If this is a new blog, how is Captain KVM “revisiting” the topic?

In January of this year, I posted an entry for File System Alignment for Linux VMs on my old blog; I’d like to revisit the topic.  So, why would anyone want to worry about something like “file system alignment” in the first place?  Simple.

Performance.  (You do like performance, right?)

Allow me to illuminate… Running native Linux on local disk presents no issue, but running a virtualized instance of Linux starts to present challenges.  As multiple abstraction layers are added between physical disks and virtual disks, there is plenty of room to have partition boundaries and sector boundaries get out of alignment.  Look at the layers below:

VM filesystem
VM LVM
VM disk
Storage File System (NFS)
Storage Volume
Storage Physical disk

We could actually expand that out even further, but this will suffice.  What needs to happen is that the partition boundaries at the top layer need to line up with the blocks on the bottom layer.  It’s actually quite complicated, but part of the reason for adding abstraction is to hide the complexities.

NOTE: Newer operating systems such as RHEL 6, Windows Server 2008r2, and Windows 7 align properly by default.

So lets look at this issue using a real life example – a RHEL 5.x VM (KVM, of course!), on a RHEL 5.x host, backed by a NetApp storage.  Left to the default configuration of ‘fdisk’, ‘sfdisk’, or ‘parted’, the /boot partition would start at sector 63 and each subsequent partition would start at the next available sector, ensuring that all of the performance you were seeking with your 10GbE & Jumbo Frames would be a waste of time.
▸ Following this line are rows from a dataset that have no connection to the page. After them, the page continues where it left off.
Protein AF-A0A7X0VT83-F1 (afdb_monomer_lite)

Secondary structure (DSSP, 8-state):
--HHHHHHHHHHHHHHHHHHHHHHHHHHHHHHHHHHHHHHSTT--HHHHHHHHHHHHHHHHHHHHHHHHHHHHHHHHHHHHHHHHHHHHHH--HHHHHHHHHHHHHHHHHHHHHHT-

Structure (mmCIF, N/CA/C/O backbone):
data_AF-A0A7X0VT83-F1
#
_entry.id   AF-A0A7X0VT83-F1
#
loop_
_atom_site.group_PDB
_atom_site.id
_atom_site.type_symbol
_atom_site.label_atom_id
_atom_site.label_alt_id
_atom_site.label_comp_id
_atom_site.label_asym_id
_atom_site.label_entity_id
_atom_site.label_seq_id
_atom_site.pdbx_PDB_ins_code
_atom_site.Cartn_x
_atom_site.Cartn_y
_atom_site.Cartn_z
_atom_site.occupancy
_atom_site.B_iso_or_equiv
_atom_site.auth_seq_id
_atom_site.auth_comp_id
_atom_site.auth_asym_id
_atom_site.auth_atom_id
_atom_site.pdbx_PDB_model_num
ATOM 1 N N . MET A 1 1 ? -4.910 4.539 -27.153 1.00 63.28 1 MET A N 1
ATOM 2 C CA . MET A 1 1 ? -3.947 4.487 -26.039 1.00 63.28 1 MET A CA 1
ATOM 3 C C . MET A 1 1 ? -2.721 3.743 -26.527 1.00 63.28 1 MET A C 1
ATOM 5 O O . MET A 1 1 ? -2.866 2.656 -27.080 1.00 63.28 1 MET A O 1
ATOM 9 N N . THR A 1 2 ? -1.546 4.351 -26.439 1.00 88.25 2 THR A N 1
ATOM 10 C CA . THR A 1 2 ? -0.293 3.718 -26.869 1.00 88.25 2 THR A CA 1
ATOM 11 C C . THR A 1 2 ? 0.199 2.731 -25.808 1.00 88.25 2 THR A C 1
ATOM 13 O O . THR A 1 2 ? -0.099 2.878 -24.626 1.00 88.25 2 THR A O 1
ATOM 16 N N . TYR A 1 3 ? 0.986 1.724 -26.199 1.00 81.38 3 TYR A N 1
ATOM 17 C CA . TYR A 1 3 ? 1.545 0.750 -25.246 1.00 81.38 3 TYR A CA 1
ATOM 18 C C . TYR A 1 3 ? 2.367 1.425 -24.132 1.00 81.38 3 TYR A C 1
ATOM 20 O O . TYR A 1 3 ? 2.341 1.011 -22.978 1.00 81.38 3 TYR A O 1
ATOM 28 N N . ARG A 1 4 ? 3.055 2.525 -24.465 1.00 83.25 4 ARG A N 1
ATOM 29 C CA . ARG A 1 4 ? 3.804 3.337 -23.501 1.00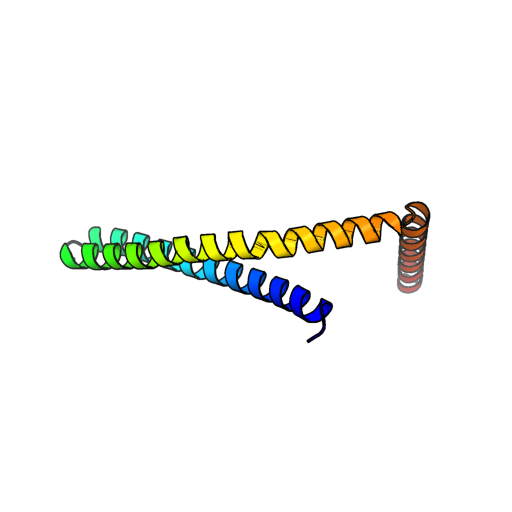 83.25 4 ARG A CA 1
ATOM 30 C C . ARG A 1 4 ? 2.896 4.001 -22.462 1.00 83.25 4 ARG A C 1
ATOM 32 O O . ARG A 1 4 ? 3.272 4.039 -21.296 1.00 83.25 4 ARG A O 1
ATOM 39 N N . GLU A 1 5 ? 1.739 4.518 -22.873 1.00 89.44 5 GLU A N 1
ATOM 40 C CA . GLU A 1 5 ? 0.749 5.107 -21.958 1.00 89.44 5 GLU A CA 1
ATOM 41 C C . GLU A 1 5 ? 0.179 4.055 -21.010 1.00 89.44 5 GLU A C 1
ATOM 43 O O . GLU A 1 5 ? 0.148 4.294 -19.812 1.00 89.44 5 GLU A O 1
ATOM 48 N N . VAL A 1 6 ? -0.181 2.871 -21.517 1.00 88.12 6 VAL A N 1
ATOM 49 C CA . VAL A 1 6 ? -0.709 1.769 -20.690 1.00 88.12 6 VAL A CA 1
ATOM 50 C C . VAL A 1 6 ? 0.265 1.405 -19.571 1.00 88.12 6 VAL A C 1
ATOM 52 O O . VAL A 1 6 ? -0.121 1.290 -18.413 1.00 88.12 6 VAL A O 1
ATOM 55 N N . ILE A 1 7 ? 1.547 1.256 -19.904 1.00 86.94 7 ILE A N 1
ATOM 56 C CA . ILE A 1 7 ? 2.573 0.892 -18.927 1.00 86.94 7 ILE A CA 1
ATOM 57 C C . ILE A 1 7 ? 2.855 2.022 -17.933 1.00 86.94 7 ILE A C 1
ATOM 59 O O . ILE A 1 7 ? 3.072 1.754 -16.752 1.00 86.94 7 ILE A O 1
ATOM 63 N N . LYS A 1 8 ? 2.869 3.275 -18.403 1.00 88.44 8 LYS A N 1
ATOM 64 C CA . LYS A 1 8 ? 3.035 4.438 -17.529 1.00 88.44 8 LYS A CA 1
ATOM 65 C C . LYS A 1 8 ? 1.889 4.504 -16.516 1.00 88.44 8 LYS A C 1
ATOM 67 O O . LYS A 1 8 ? 2.164 4.586 -15.325 1.00 88.44 8 LYS A O 1
ATOM 72 N N . ASN A 1 9 ? 0.651 4.396 -16.991 1.00 90.62 9 ASN A N 1
ATOM 73 C CA . ASN A 1 9 ? -0.538 4.404 -16.147 1.00 90.62 9 ASN A CA 1
ATOM 74 C C . ASN A 1 9 ? -0.495 3.251 -15.139 1.00 90.62 9 ASN A C 1
ATOM 76 O O . ASN A 1 9 ? -0.692 3.487 -13.961 1.00 90.62 9 ASN A O 1
ATOM 80 N N . ASN A 1 10 ? -0.096 2.043 -15.557 1.00 88.81 10 ASN A N 1
ATOM 81 C CA . ASN A 1 10 ? 0.064 0.914 -14.635 1.00 88.81 10 ASN A CA 1
ATOM 82 C C . ASN A 1 10 ? 1.074 1.199 -13.502 1.00 88.81 10 ASN A C 1
ATOM 84 O O . ASN A 1 10 ? 0.870 0.786 -12.366 1.00 88.81 10 ASN A O 1
ATOM 88 N N . GLY A 1 11 ? 2.167 1.916 -13.789 1.00 90.25 11 GLY A N 1
ATOM 89 C CA . GLY A 1 11 ? 3.111 2.356 -12.755 1.00 90.25 11 GLY A CA 1
ATOM 90 C C . GLY A 1 11 ? 2.525 3.411 -11.805 1.00 90.25 11 GLY A C 1
ATOM 91 O O . GLY A 1 11 ? 2.798 3.381 -10.607 1.00 90.25 11 GLY A O 1
ATOM 92 N N . GLU A 1 12 ? 1.710 4.332 -12.321 1.00 93.81 12 GLU A N 1
ATOM 93 C CA . GLU A 1 12 ? 0.993 5.339 -11.521 1.00 93.81 12 GLU A CA 1
ATOM 94 C C . GLU A 1 12 ? -0.103 4.703 -10.648 1.00 93.81 12 GLU A C 1
ATOM 96 O O . GLU A 1 12 ? -0.239 5.055 -9.473 1.00 93.81 12 GLU A O 1
ATOM 101 N N . ASP A 1 13 ? -0.822 3.719 -11.187 1.00 92.81 13 ASP A N 1
ATOM 102 C CA . ASP A 1 13 ? -1.823 2.926 -10.475 1.00 92.81 13 ASP A CA 1
ATOM 103 C C . ASP A 1 13 ? -1.167 2.133 -9.338 1.00 92.81 13 ASP A C 1
ATOM 105 O O . ASP A 1 13 ? -1.644 2.177 -8.206 1.00 92.81 13 ASP A O 1
ATOM 109 N N . LEU A 1 14 ? -0.020 1.489 -9.587 1.00 94.06 14 LEU A N 1
ATOM 110 C CA . LEU A 1 14 ? 0.750 0.785 -8.553 1.00 94.06 14 LEU A CA 1
ATOM 111 C C . LEU A 1 14 ? 1.184 1.700 -7.405 1.00 94.06 14 LEU A C 1
ATOM 113 O O . LEU A 1 14 ? 1.031 1.331 -6.241 1.00 94.06 14 LEU A O 1
ATOM 117 N N . ASN A 1 15 ? 1.684 2.898 -7.715 1.00 93.62 15 ASN A N 1
ATOM 118 C CA . ASN A 1 15 ? 2.025 3.883 -6.685 1.00 93.62 15 ASN A CA 1
ATOM 119 C C . ASN A 1 15 ? 0.786 4.295 -5.883 1.00 93.62 15 ASN A C 1
ATOM 121 O O . ASN A 1 15 ? 0.822 4.331 -4.655 1.00 93.62 15 ASN A O 1
ATOM 125 N N . SER A 1 16 ? -0.331 4.540 -6.568 1.00 95.75 16 SER A N 1
ATOM 126 C CA . SER A 1 16 ? -1.591 4.922 -5.928 1.00 95.75 16 SER A CA 1
ATOM 127 C C . SER A 1 16 ? -2.131 3.819 -5.010 1.00 95.75 16 SER A C 1
ATOM 129 O O . SER A 1 16 ? -2.621 4.108 -3.917 1.00 95.75 16 SER A O 1
ATOM 131 N N . LEU A 1 17 ? -2.014 2.550 -5.416 1.00 95.88 17 LEU A N 1
ATOM 132 C CA . LEU A 1 17 ? -2.385 1.391 -4.600 1.00 95.88 17 LEU A CA 1
ATOM 133 C C . LEU A 1 17 ? -1.461 1.236 -3.385 1.00 95.88 17 LEU A C 1
ATOM 135 O O . LEU A 1 17 ? -1.950 0.969 -2.288 1.00 95.88 17 LEU A O 1
ATOM 139 N N . ALA A 1 18 ? -0.152 1.451 -3.543 1.00 95.56 18 ALA A N 1
ATOM 140 C CA . ALA A 1 18 ? 0.802 1.425 -2.433 1.00 95.56 18 ALA A CA 1
ATOM 141 C C . ALA A 1 18 ? 0.511 2.530 -1.400 1.00 95.56 18 ALA A C 1
ATOM 143 O O . ALA A 1 18 ? 0.488 2.267 -0.193 1.00 95.56 18 ALA A O 1
ATOM 144 N N . ASP A 1 19 ? 0.198 3.742 -1.859 1.00 97.44 19 ASP A N 1
ATOM 145 C CA . ASP A 1 19 ? -0.226 4.845 -0.992 1.00 97.44 19 ASP A CA 1
ATOM 146 C C . ASP A 1 19 ? -1.535 4.518 -0.263 1.00 97.44 19 ASP A C 1
ATOM 148 O O . ASP A 1 19 ? -1.697 4.813 0.927 1.00 97.44 19 ASP A O 1
ATOM 152 N N . LEU A 1 20 ? -2.488 3.900 -0.967 1.00 97.56 20 LEU A N 1
ATOM 153 C CA . LEU A 1 20 ? -3.759 3.475 -0.391 1.00 97.56 20 LEU A CA 1
ATOM 154 C C . LEU A 1 20 ? -3.557 2.401 0.686 1.00 97.56 20 LEU A C 1
ATOM 156 O O . LEU A 1 20 ? -4.162 2.493 1.756 1.00 97.56 20 LEU A O 1
ATOM 160 N N . LEU A 1 21 ? -2.654 1.445 0.456 1.00 98.06 21 LEU A N 1
ATOM 161 C CA . LEU A 1 21 ? -2.289 0.417 1.430 1.00 98.06 21 LEU A CA 1
ATOM 162 C C . LEU A 1 21 ? -1.720 1.050 2.698 1.00 98.06 21 LEU A C 1
ATOM 164 O O . LEU A 1 21 ? -2.160 0.721 3.799 1.00 98.06 21 LEU A O 1
ATOM 168 N N . GLY A 1 22 ? -0.821 2.026 2.556 1.00 97.81 22 GLY A N 1
ATOM 169 C CA . GLY A 1 22 ? -0.291 2.781 3.691 1.00 97.81 22 GLY A CA 1
ATOM 170 C C . GLY A 1 22 ? -1.385 3.479 4.508 1.00 97.81 22 GLY A C 1
ATOM 171 O O . GLY A 1 22 ? -1.348 3.470 5.742 1.00 97.81 22 GLY A O 1
ATOM 172 N N . LYS A 1 23 ? -2.402 4.047 3.848 1.00 98.06 23 LYS A N 1
ATOM 173 C CA . LYS A 1 23 ? -3.548 4.678 4.528 1.00 98.06 23 LYS A CA 1
ATOM 174 C C . LYS A 1 23 ? -4.379 3.662 5.312 1.00 98.06 23 LYS A C 1
ATOM 176 O O . LYS A 1 23 ? -4.713 3.933 6.465 1.00 98.06 23 LYS A O 1
ATOM 181 N N . PHE A 1 24 ? -4.674 2.498 4.734 1.00 98.06 24 PHE A N 1
ATOM 182 C CA . PHE A 1 24 ? -5.455 1.463 5.417 1.00 98.06 24 PHE A CA 1
ATOM 183 C C . PHE A 1 24 ? -4.693 0.802 6.566 1.00 98.06 24 PHE A C 1
ATOM 185 O O . PHE A 1 24 ? -5.264 0.637 7.640 1.00 98.06 24 PHE A O 1
ATOM 192 N N . VAL A 1 25 ? -3.397 0.520 6.409 1.00 98.19 25 VAL A N 1
ATOM 193 C CA . VAL A 1 25 ? -2.548 0.014 7.505 1.00 98.19 25 VAL A CA 1
ATOM 194 C C . VAL A 1 25 ? -2.528 0.995 8.680 1.00 98.19 25 VAL A C 1
ATOM 196 O O . VAL A 1 25 ? -2.644 0.592 9.840 1.00 98.19 25 VAL A O 1
ATOM 199 N N . ASN A 1 26 ? -2.446 2.299 8.400 1.00 98.12 26 ASN A N 1
ATOM 200 C CA . ASN A 1 26 ? -2.546 3.320 9.441 1.00 98.12 26 ASN A CA 1
ATOM 201 C C . ASN A 1 26 ? -3.927 3.336 10.110 1.00 98.12 26 ASN A C 1
ATOM 203 O O . ASN A 1 26 ? -3.995 3.414 11.337 1.00 98.12 26 ASN A O 1
ATOM 207 N N . ALA A 1 27 ? -5.011 3.231 9.337 1.00 97.81 27 ALA A N 1
ATOM 208 C CA . ALA A 1 27 ? -6.370 3.161 9.872 1.00 97.81 27 ALA A CA 1
ATOM 209 C C . ALA A 1 27 ? -6.572 1.928 10.770 1.00 97.81 27 ALA A C 1
ATOM 211 O O . AL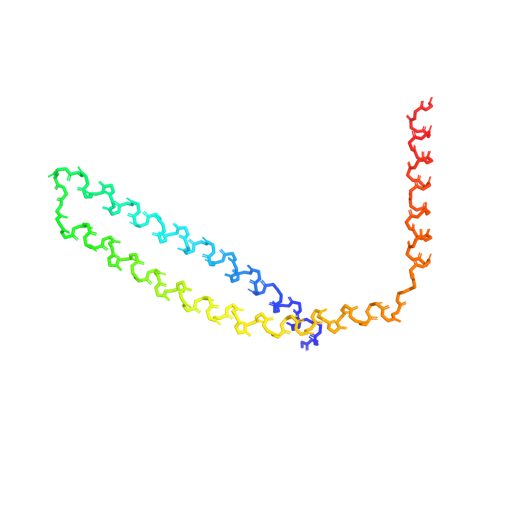A A 1 27 ? -7.075 2.066 11.883 1.00 97.81 27 ALA A O 1
ATOM 212 N N . TYR A 1 28 ? -6.103 0.755 10.336 1.00 98.31 28 TYR A N 1
ATOM 213 C CA . TYR A 1 28 ? -6.114 -0.478 11.124 1.00 98.31 28 TYR A CA 1
ATOM 214 C C . TYR A 1 28 ? -5.400 -0.290 12.464 1.00 98.31 28 TYR A C 1
ATOM 216 O O . TYR A 1 28 ? -5.970 -0.535 13.527 1.00 98.31 28 TYR A O 1
ATOM 224 N N . ARG A 1 29 ? -4.167 0.233 12.433 1.00 97.75 29 ARG A N 1
ATOM 225 C CA . ARG A 1 29 ? -3.381 0.487 13.646 1.00 97.75 29 ARG A CA 1
ATOM 226 C C . ARG A 1 29 ? -4.095 1.442 14.604 1.00 97.75 29 ARG A C 1
ATOM 228 O O . ARG A 1 29 ? -4.065 1.213 15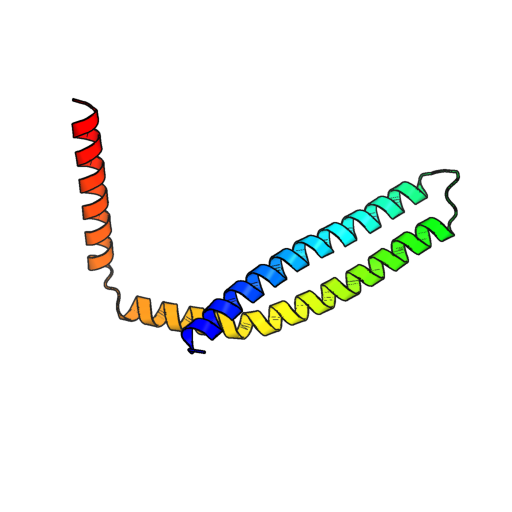.809 1.00 97.75 29 ARG A O 1
ATOM 235 N N . LEU A 1 30 ? -4.720 2.500 14.083 1.00 97.62 30 LEU A N 1
ATOM 236 C CA . LEU A 1 30 ? -5.473 3.466 14.890 1.00 97.62 30 LEU A CA 1
ATOM 237 C C . LEU A 1 30 ? -6.714 2.839 15.534 1.00 97.62 30 LEU A C 1
ATOM 239 O O . LEU A 1 30 ? -6.991 3.130 16.693 1.00 97.62 30 LEU A O 1
ATOM 243 N N . LEU A 1 31 ? -7.431 1.963 14.826 1.00 96.81 31 LEU A N 1
ATOM 244 C CA . LEU A 1 31 ? -8.586 1.250 15.382 1.00 96.81 31 LEU A CA 1
ATOM 245 C C . LEU A 1 31 ? -8.170 0.295 16.504 1.00 96.81 31 LEU A C 1
ATOM 247 O O . LEU A 1 31 ? -8.780 0.313 17.570 1.00 96.81 31 LEU A O 1
ATOM 251 N N . ILE A 1 32 ? -7.093 -0.471 16.309 1.00 97.06 32 ILE A N 1
ATOM 252 C CA . ILE A 1 32 ? -6.547 -1.358 17.347 1.00 97.06 32 ILE A CA 1
ATOM 253 C C . ILE A 1 32 ? -6.076 -0.560 18.569 1.00 97.06 32 ILE A C 1
ATOM 255 O O . ILE A 1 32 ? -6.389 -0.928 19.701 1.00 97.06 32 ILE A O 1
ATOM 259 N N . ALA A 1 33 ? -5.357 0.546 18.357 1.00 96.25 33 ALA A N 1
ATOM 260 C CA . ALA A 1 33 ? -4.918 1.418 19.445 1.00 96.25 33 ALA A CA 1
ATOM 261 C C . ALA A 1 33 ? -6.113 2.016 20.204 1.00 96.25 33 ALA A C 1
ATOM 263 O O . ALA A 1 33 ? -6.169 1.913 21.427 1.00 96.25 33 ALA A O 1
ATOM 264 N N . GLY A 1 34 ? -7.105 2.547 19.484 1.00 94.62 34 GLY A N 1
ATOM 265 C CA . GLY A 1 34 ? -8.323 3.104 20.072 1.00 94.62 34 GLY A CA 1
ATOM 266 C C . GLY A 1 34 ? -9.145 2.069 20.843 1.00 94.62 34 GLY A C 1
ATOM 267 O O . GLY A 1 34 ? -9.649 2.372 21.920 1.00 94.62 34 GLY A O 1
ATOM 268 N N . ALA A 1 35 ? -9.234 0.827 20.356 1.00 94.94 35 ALA A N 1
ATOM 269 C CA . ALA A 1 35 ? -9.863 -0.271 21.092 1.00 94.94 35 ALA A CA 1
ATOM 270 C C . ALA A 1 35 ? -9.110 -0.584 22.398 1.00 94.94 35 ALA A C 1
ATOM 272 O O . ALA A 1 35 ? -9.730 -0.790 23.443 1.00 94.94 35 ALA A O 1
ATOM 273 N N . GLY A 1 36 ? -7.774 -0.573 22.352 1.00 94.62 36 GLY A N 1
ATOM 274 C CA . GLY A 1 36 ? -6.921 -0.715 23.530 1.00 94.62 36 GLY A CA 1
ATOM 275 C C . GLY A 1 36 ? -7.152 0.396 24.553 1.00 94.62 36 GLY A C 1
ATOM 276 O O . GLY A 1 36 ? -7.339 0.105 25.732 1.00 94.62 36 GLY A O 1
ATOM 277 N N . GLU A 1 37 ? -7.209 1.650 24.104 1.00 94.50 37 GLU A N 1
ATOM 278 C CA . GLU A 1 37 ? -7.492 2.813 24.951 1.00 94.50 37 GLU A CA 1
ATOM 279 C C . GLU A 1 37 ? -8.890 2.732 25.576 1.00 94.50 37 GLU A C 1
ATOM 281 O O . GLU A 1 37 ? -9.013 2.849 26.796 1.00 94.50 37 GLU A O 1
ATOM 286 N N . LEU A 1 38 ? -9.930 2.438 24.786 1.00 93.00 38 LEU A N 1
ATOM 287 C CA . LEU A 1 38 ? -11.302 2.250 25.277 1.00 93.00 38 LEU A CA 1
ATOM 288 C C . LEU A 1 38 ? -11.370 1.193 26.382 1.00 93.00 38 LEU A C 1
ATOM 290 O O . LEU A 1 38 ? -12.001 1.417 27.412 1.00 93.00 38 LEU A O 1
ATOM 294 N N . ASN A 1 39 ? -10.654 0.079 26.217 1.00 91.94 39 ASN A N 1
ATOM 295 C CA . ASN A 1 39 ? -10.630 -1.009 27.191 1.00 91.94 39 ASN A CA 1
ATOM 296 C C . ASN A 1 39 ? -9.998 -0.615 28.543 1.00 91.94 39 ASN A C 1
ATOM 298 O O . ASN A 1 39 ? -10.220 -1.292 29.545 1.00 91.94 39 ASN A O 1
ATOM 302 N N . THR A 1 40 ? -9.226 0.476 28.598 1.00 93.94 40 THR A N 1
ATOM 303 C CA . THR A 1 40 ? -8.675 1.014 29.857 1.00 93.94 40 THR A CA 1
ATOM 304 C C . THR A 1 40 ? -9.615 1.983 30.574 1.00 93.94 40 THR A C 1
ATOM 306 O O . THR A 1 40 ? -9.422 2.271 31.757 1.00 93.94 40 THR A O 1
ATOM 309 N N . ILE A 1 41 ? -10.651 2.482 29.895 1.00 92.31 41 ILE A N 1
ATOM 310 C CA . ILE A 1 41 ? -11.604 3.433 30.466 1.00 92.31 41 ILE A CA 1
ATOM 311 C C . ILE A 1 41 ? -12.629 2.664 31.303 1.00 92.31 41 ILE A C 1
ATOM 313 O O . ILE A 1 41 ? -13.430 1.899 30.777 1.00 92.31 41 ILE A O 1
ATOM 317 N N . ALA A 1 42 ? -12.664 2.927 32.613 1.00 84.12 42 ALA A N 1
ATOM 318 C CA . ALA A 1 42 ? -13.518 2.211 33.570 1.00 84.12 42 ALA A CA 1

Why is this such a problem?  Imagine that you have a piece of data that gets written to disk.  Normally, this is a perfect fit for NetApp blocks (also 4k in size) – but, a misaligned file system would cause that piece of data to be written across 2 data blocks.  Do you see the problem yet?  Essentially, this will result in 2 reads or 2 writes for every 1 I/O request.  Multiply that times your favorite 7 digit number and imagine all of the extra reads and writes that are occurring because of misalignment.  Performance penalties of 40% are not unheard of.

Now lets prevent this issue from even rearing its ugly head.  If you are using Linux and KVM, you likely have some kind of provisioning process such as Kickstart.  This is arguably the easiest way to prevent any issues that stem from misaligned file systems.  The standard Kickstart file has a section for options, packages, an optional %post, and an optional %pre.  In the exercise below, we will concern ourselves with the “disk layout” part of the options section and we will implement the optional %pre section.  NOTE: The %pre section must be the last section in the Kickstart file.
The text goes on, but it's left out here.